I think it’s s shame that a thought provoking article has elicited so many antagonistic responses. I don’t agree with everything in the article but the general thrust, identifying a clear and damaging societal split, is spot on. And I’d like to come to Boris Johnson’s defence regarding the author’s pooh-poohing of his aspirations for ‘levelling up’ the country. I think he’s referring to a general economic levelling up between our major population centres as much as between town and country but it strikes me he is on the same page as the author and deserves some credit for this ambition. Let’s hope he manages to turn it into a set of successful policies.

Christian James
Christian James
4 years ago

The English have long tended to celebrate the provincial and rural over the metropolitan. And smug metropolitan-hating parochialism and swaggering philistinism have long defined the shires, compelling many a bright young thing to escape to the big city. Some of those bright young things may return, as the provincial ‘somewhere’ is held up as a seedbed of community, meaning, the good life and authenticity against the emptiness and shallowness of city life. It is a persistent motif of a return-to-nature, back-to-basics counter culture, disenchanted with the excesses and false promises of liberal, urban civilisation. Yet can this somewhere be found in a hinterland, which is more a myth than reality? Is this ‘somewhere’ merely another car-dependent nowhere, an elevated suburbia of renovated cottages, identikit housing estates, out-or-town shopping centres, industrialised food production and farming, dingy towns, inadequate infrastructure, all repackaged by a bogus heritage culture and imported artisanal pretension? Life in the sticks may be an interesting counterpoint to frenetic, big city life, yet there needs to be some critical balance against London bashing and back-to-somewhere delusion and proselytising.

Russell Hamilton
Russell Hamilton
4 years ago

Yes, move to a small town, there’s no chance of finding small-minded, disapproving people who will never accept you as anything but a blow-in. And you won’t miss the bookshops, concerts, diverse restaurants, fashion choices and just being with other young people like yourself. It will be so easy to find a good music teacher etc. …..

D Alsop
D Alsop
4 years ago

why would you not be able to go to a concert just because you moved out of the city? fashion choices? everyone shops online so same choices unless you like weird clothes from Camden Market. Bookshops? Believe it or not people outside of cities also read as well, lots of towns have great independent bookshops. Same with food and believe it or not, there are young people outside of cities, shocking i know!

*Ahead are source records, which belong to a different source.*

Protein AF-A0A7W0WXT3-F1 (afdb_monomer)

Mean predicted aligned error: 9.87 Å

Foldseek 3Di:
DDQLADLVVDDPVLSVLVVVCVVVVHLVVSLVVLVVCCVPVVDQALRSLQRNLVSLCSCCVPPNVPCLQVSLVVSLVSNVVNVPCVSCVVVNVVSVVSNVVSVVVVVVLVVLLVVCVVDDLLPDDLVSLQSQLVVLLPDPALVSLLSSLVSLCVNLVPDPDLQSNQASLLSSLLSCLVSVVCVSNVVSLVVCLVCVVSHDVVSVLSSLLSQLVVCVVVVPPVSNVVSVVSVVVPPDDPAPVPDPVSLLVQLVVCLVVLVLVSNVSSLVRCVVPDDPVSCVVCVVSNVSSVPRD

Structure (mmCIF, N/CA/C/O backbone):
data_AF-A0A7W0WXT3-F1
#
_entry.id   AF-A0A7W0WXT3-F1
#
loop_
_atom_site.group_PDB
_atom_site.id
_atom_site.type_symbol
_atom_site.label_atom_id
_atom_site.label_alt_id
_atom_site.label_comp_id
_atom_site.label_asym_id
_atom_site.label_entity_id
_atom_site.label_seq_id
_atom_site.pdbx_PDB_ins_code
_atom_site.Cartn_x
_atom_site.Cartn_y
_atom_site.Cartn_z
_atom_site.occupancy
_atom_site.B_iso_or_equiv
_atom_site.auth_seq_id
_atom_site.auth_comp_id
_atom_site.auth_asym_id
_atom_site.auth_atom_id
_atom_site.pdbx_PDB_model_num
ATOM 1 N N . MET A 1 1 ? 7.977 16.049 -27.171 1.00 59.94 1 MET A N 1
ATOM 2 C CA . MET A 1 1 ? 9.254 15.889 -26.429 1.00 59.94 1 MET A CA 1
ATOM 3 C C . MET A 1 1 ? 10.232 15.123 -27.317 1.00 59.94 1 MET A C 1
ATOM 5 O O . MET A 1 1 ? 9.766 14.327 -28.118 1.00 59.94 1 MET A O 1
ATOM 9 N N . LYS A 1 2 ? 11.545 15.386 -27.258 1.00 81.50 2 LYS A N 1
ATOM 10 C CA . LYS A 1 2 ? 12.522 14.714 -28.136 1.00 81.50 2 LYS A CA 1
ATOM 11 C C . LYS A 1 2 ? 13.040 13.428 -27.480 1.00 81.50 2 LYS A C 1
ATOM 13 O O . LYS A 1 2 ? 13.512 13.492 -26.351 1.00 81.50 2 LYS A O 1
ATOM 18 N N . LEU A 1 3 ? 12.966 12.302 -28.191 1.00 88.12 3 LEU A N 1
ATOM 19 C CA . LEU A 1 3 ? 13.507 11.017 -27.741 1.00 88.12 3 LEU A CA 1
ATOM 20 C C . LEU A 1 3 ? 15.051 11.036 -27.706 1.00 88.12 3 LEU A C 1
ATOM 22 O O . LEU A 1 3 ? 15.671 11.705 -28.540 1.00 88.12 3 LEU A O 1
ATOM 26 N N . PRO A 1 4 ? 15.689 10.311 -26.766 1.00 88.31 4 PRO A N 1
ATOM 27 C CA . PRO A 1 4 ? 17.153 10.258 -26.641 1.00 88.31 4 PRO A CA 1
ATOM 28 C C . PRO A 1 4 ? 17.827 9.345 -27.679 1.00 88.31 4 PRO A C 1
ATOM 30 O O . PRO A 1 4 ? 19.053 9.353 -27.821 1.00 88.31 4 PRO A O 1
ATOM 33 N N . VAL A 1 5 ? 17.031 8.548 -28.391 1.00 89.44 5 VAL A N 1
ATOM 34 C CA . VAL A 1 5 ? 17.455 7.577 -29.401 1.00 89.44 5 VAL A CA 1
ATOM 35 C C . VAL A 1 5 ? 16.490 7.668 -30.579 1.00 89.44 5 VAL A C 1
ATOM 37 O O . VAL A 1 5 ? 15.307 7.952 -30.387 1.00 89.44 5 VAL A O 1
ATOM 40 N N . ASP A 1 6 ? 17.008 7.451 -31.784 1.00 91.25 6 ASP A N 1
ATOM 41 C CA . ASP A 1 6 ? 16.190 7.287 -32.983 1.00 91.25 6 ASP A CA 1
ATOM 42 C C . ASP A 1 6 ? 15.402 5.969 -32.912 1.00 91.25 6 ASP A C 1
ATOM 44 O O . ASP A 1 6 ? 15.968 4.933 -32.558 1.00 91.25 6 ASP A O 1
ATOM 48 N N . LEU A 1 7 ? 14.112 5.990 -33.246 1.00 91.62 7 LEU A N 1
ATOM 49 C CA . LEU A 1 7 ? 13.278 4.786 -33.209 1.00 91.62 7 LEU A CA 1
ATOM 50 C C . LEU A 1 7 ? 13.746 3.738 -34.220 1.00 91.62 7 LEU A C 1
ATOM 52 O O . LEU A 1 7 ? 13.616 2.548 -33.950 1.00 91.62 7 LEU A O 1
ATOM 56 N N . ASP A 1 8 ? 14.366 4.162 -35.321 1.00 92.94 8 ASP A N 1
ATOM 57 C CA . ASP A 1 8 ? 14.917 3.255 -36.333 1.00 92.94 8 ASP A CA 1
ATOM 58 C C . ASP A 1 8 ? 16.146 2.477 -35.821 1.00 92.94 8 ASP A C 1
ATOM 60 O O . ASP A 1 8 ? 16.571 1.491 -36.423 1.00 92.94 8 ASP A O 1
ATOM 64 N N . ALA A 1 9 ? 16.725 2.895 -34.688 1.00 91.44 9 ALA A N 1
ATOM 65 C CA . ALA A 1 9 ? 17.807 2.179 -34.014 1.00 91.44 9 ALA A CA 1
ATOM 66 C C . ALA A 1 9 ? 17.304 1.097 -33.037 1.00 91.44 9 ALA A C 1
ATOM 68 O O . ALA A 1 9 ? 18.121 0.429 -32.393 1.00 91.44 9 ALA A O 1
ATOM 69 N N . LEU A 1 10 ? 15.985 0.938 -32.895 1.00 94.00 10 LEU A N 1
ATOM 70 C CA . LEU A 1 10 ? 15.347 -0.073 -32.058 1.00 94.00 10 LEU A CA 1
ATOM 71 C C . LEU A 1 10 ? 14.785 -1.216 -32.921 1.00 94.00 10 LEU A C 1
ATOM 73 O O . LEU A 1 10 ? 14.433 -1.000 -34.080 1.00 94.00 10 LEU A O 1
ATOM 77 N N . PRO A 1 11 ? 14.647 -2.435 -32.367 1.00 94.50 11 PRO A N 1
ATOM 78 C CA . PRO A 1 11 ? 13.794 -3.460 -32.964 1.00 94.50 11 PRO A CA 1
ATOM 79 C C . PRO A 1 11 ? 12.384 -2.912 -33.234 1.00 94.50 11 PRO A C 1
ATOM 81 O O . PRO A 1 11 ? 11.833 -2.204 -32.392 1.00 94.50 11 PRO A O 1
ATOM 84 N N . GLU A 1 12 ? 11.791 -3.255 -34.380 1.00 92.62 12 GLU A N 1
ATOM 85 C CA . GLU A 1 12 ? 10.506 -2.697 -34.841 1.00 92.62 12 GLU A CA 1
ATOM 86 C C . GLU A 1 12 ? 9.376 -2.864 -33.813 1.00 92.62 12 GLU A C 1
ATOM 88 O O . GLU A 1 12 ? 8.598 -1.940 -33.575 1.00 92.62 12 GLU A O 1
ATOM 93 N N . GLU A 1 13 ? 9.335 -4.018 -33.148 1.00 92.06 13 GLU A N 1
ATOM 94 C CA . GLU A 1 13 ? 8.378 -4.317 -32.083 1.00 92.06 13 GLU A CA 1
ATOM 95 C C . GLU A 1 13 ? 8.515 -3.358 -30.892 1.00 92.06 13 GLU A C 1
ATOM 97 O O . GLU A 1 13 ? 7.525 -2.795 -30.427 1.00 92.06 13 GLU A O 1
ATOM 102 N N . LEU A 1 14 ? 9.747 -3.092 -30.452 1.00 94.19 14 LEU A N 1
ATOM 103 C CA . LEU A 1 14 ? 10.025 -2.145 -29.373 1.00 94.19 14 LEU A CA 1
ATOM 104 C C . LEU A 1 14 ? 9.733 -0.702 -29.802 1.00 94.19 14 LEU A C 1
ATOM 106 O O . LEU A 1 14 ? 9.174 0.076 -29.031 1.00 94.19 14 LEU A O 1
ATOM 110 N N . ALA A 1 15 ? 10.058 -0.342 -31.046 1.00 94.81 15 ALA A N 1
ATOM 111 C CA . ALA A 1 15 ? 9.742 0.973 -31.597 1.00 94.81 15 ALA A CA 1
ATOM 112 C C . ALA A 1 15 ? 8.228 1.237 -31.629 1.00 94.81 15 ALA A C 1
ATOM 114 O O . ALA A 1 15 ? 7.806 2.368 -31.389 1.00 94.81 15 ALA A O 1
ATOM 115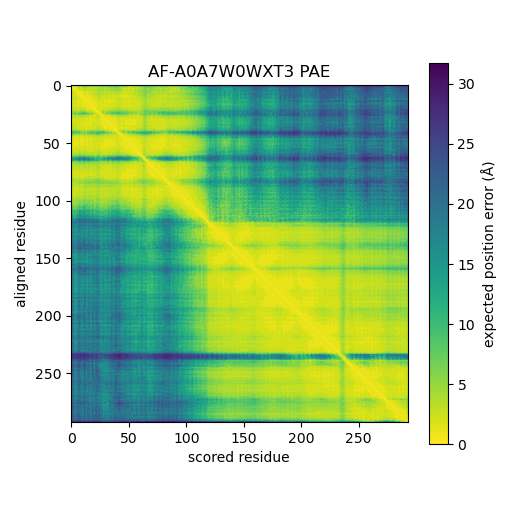 N N . ARG A 1 16 ? 7.404 0.213 -31.897 1.00 93.00 16 ARG A N 1
ATOM 116 C CA . ARG A 1 16 ? 5.939 0.314 -31.827 1.00 93.00 16 ARG A CA 1
ATOM 117 C C . ARG A 1 16 ? 5.467 0.634 -30.408 1.00 93.00 16 ARG A C 1
ATOM 119 O O . ARG A 1 16 ? 4.740 1.608 -30.248 1.00 93.00 16 ARG A O 1
ATOM 126 N N . HIS A 1 17 ? 5.944 -0.100 -29.402 1.00 91.62 17 HIS A N 1
ATOM 127 C CA . HIS A 1 17 ? 5.567 0.142 -28.005 1.00 91.62 17 HIS A CA 1
ATOM 128 C C . HIS A 1 17 ? 5.944 1.548 -27.518 1.00 91.62 17 HIS A C 1
ATOM 130 O O . HIS A 1 17 ? 5.178 2.173 -26.794 1.00 91.62 17 HIS A O 1
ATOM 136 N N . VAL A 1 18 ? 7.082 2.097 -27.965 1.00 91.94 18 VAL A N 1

The best bit of moving out of London? Hell of a lot less crime, do i miss the high levels of crime and constant threat of danger? Not on your life! There is nothing trendy about the constant fear of someone pulling a knife on you, throwing acid in your face, stealing your phone/wallet/bike etc It is certainly no place to bring up a young child that is for sure.

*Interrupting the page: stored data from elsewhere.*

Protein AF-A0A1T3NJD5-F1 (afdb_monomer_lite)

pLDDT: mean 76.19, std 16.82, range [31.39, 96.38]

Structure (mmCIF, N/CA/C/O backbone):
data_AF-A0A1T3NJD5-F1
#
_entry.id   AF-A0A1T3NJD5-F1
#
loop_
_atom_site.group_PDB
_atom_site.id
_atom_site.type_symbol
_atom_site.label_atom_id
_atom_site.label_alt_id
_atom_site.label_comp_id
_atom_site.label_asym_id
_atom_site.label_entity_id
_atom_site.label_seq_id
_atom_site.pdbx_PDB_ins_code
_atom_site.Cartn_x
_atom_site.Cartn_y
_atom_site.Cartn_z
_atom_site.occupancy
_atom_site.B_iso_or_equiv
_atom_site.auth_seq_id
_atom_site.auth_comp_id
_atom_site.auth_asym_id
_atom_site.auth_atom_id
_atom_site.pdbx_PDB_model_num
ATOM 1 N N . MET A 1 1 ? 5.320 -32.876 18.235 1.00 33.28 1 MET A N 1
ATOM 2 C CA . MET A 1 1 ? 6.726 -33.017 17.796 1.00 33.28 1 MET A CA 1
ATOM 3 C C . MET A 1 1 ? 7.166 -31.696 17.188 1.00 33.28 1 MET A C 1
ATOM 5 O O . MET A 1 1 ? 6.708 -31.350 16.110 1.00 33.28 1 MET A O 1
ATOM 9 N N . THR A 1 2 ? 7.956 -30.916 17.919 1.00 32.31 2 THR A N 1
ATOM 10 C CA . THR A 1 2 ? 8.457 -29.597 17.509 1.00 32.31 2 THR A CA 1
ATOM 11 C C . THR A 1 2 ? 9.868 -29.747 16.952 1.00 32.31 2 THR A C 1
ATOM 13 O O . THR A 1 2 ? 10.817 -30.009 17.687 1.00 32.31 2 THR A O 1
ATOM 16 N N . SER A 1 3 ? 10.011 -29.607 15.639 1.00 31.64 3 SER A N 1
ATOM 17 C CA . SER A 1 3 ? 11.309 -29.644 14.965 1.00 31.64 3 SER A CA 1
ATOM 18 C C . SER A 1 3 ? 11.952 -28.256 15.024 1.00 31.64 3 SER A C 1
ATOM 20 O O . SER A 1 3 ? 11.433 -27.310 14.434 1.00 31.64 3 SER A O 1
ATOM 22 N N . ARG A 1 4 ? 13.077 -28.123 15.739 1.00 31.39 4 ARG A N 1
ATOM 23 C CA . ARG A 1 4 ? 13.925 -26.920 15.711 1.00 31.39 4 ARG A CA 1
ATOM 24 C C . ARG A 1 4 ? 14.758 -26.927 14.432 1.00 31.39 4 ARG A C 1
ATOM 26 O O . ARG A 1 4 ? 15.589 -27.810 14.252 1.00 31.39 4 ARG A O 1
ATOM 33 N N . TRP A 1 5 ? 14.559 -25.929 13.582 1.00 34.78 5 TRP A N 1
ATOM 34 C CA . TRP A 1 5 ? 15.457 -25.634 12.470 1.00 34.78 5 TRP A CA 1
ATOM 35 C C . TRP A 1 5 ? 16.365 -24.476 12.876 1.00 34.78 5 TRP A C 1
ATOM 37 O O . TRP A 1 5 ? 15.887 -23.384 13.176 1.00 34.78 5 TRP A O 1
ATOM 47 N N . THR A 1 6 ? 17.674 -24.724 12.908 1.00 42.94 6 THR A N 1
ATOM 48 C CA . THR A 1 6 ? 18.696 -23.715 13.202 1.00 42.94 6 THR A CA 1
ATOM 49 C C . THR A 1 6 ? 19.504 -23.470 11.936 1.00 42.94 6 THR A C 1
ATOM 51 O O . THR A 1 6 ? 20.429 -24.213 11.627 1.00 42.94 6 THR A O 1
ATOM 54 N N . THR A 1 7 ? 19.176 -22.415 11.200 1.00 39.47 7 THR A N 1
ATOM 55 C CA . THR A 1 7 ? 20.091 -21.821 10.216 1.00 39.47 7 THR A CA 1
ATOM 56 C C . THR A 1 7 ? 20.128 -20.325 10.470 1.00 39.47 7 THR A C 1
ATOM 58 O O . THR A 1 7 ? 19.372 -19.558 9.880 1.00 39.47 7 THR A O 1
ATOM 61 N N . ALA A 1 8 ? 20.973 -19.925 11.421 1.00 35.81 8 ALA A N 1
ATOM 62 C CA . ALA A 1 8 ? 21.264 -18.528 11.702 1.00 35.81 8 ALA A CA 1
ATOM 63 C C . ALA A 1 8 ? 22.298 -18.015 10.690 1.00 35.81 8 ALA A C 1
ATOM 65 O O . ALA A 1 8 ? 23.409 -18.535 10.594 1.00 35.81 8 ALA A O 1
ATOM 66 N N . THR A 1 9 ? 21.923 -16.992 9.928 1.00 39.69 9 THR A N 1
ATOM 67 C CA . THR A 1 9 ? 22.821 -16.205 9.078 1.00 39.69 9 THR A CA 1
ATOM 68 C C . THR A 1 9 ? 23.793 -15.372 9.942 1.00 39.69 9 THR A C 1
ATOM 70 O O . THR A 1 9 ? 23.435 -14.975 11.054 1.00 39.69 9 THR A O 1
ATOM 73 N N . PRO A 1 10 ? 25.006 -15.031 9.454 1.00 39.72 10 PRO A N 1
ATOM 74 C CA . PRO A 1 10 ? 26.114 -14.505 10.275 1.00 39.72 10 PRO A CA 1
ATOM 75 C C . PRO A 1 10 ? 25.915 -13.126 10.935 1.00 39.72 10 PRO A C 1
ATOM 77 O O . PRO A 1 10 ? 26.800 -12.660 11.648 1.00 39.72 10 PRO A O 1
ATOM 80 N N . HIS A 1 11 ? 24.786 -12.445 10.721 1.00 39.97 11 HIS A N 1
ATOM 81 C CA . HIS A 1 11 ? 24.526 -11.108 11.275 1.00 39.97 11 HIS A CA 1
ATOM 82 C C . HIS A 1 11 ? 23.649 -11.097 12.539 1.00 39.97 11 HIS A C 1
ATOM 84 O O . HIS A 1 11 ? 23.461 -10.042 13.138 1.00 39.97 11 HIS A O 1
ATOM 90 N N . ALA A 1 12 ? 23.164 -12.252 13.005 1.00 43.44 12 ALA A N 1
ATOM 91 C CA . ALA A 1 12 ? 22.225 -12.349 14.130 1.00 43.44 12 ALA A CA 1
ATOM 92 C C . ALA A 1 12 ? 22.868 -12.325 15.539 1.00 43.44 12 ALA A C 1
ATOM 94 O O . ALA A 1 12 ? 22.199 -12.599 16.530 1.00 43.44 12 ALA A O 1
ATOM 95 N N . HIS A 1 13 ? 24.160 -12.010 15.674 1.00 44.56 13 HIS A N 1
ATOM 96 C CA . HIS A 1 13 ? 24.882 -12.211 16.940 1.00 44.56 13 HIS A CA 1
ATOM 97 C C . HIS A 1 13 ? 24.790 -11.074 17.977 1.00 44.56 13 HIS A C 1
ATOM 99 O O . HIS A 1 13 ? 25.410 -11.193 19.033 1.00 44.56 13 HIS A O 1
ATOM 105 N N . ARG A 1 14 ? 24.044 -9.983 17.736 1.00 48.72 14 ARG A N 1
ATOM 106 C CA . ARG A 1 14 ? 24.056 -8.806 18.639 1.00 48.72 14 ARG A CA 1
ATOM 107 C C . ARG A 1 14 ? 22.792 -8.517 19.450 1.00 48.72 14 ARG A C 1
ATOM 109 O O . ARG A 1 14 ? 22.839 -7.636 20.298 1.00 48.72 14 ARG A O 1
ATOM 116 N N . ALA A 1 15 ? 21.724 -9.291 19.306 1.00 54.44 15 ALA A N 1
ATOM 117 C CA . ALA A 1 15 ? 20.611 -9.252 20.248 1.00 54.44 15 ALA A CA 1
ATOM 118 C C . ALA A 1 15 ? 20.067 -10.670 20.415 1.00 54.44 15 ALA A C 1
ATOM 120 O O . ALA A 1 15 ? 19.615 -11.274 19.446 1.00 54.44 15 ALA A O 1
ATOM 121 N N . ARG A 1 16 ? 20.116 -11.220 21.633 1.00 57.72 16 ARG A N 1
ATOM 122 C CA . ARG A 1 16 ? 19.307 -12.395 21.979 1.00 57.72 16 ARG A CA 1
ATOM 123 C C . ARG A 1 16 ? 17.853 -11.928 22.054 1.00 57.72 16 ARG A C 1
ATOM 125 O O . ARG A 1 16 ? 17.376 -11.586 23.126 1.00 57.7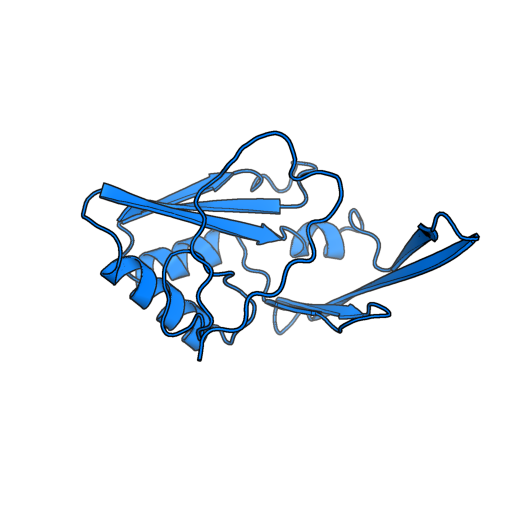2 16 ARG A O 1
ATOM 132 N N . ALA A 1 17 ? 17.206 -11.798 20.902 1.00 68.06 17 ALA A N 1
ATOM 133 C CA . ALA A 1 17 ? 15.780 -11.538 20.832 1.00 68.06 17 ALA A CA 1
ATOM 134 C C . ALA A 1 17 ? 15.050 -12.871 21.024 1.00 68.06 17 ALA A C 1
ATOM 136 O O . ALA A 1 17 ? 15.222 -13.790 20.220 1.00 68.06 17 ALA A O 1
ATOM 137 N N . ASP A 1 18 ? 14.251 -12.973 22.084 1.00 79.31 18 ASP A N 1
ATOM 138 C CA . ASP A 1 18 ? 13.293 -14.063 22.237 1.00 79.31 18 ASP A CA 1
ATOM 139 C C . ASP A 1 18 ? 12.160 -13.829 21.231 1.00 79.31 18 ASP A C 1
ATOM 141 O O . ASP A 1 18 ? 11.234 -13.057 21.470 1.00 79.31 18 ASP A O 1
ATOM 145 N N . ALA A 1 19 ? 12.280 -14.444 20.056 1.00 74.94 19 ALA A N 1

Be trendy or be safe? No brainer for me really

JR Stoker
JR Stoker
4 years ago

I did just that; 40 years in London and finally got out. To deep rurality, but with a wonderful classical and modern music scene (and music teachers – starting right next door), lanes and barns full of artisans and creatives making all sorts of wonderful things, good food and much cheaper and less pretentious, and even bookshops. And publishers, writers, bookclubs… Amazing, there’s life out here, culture, creativity, and friendly people.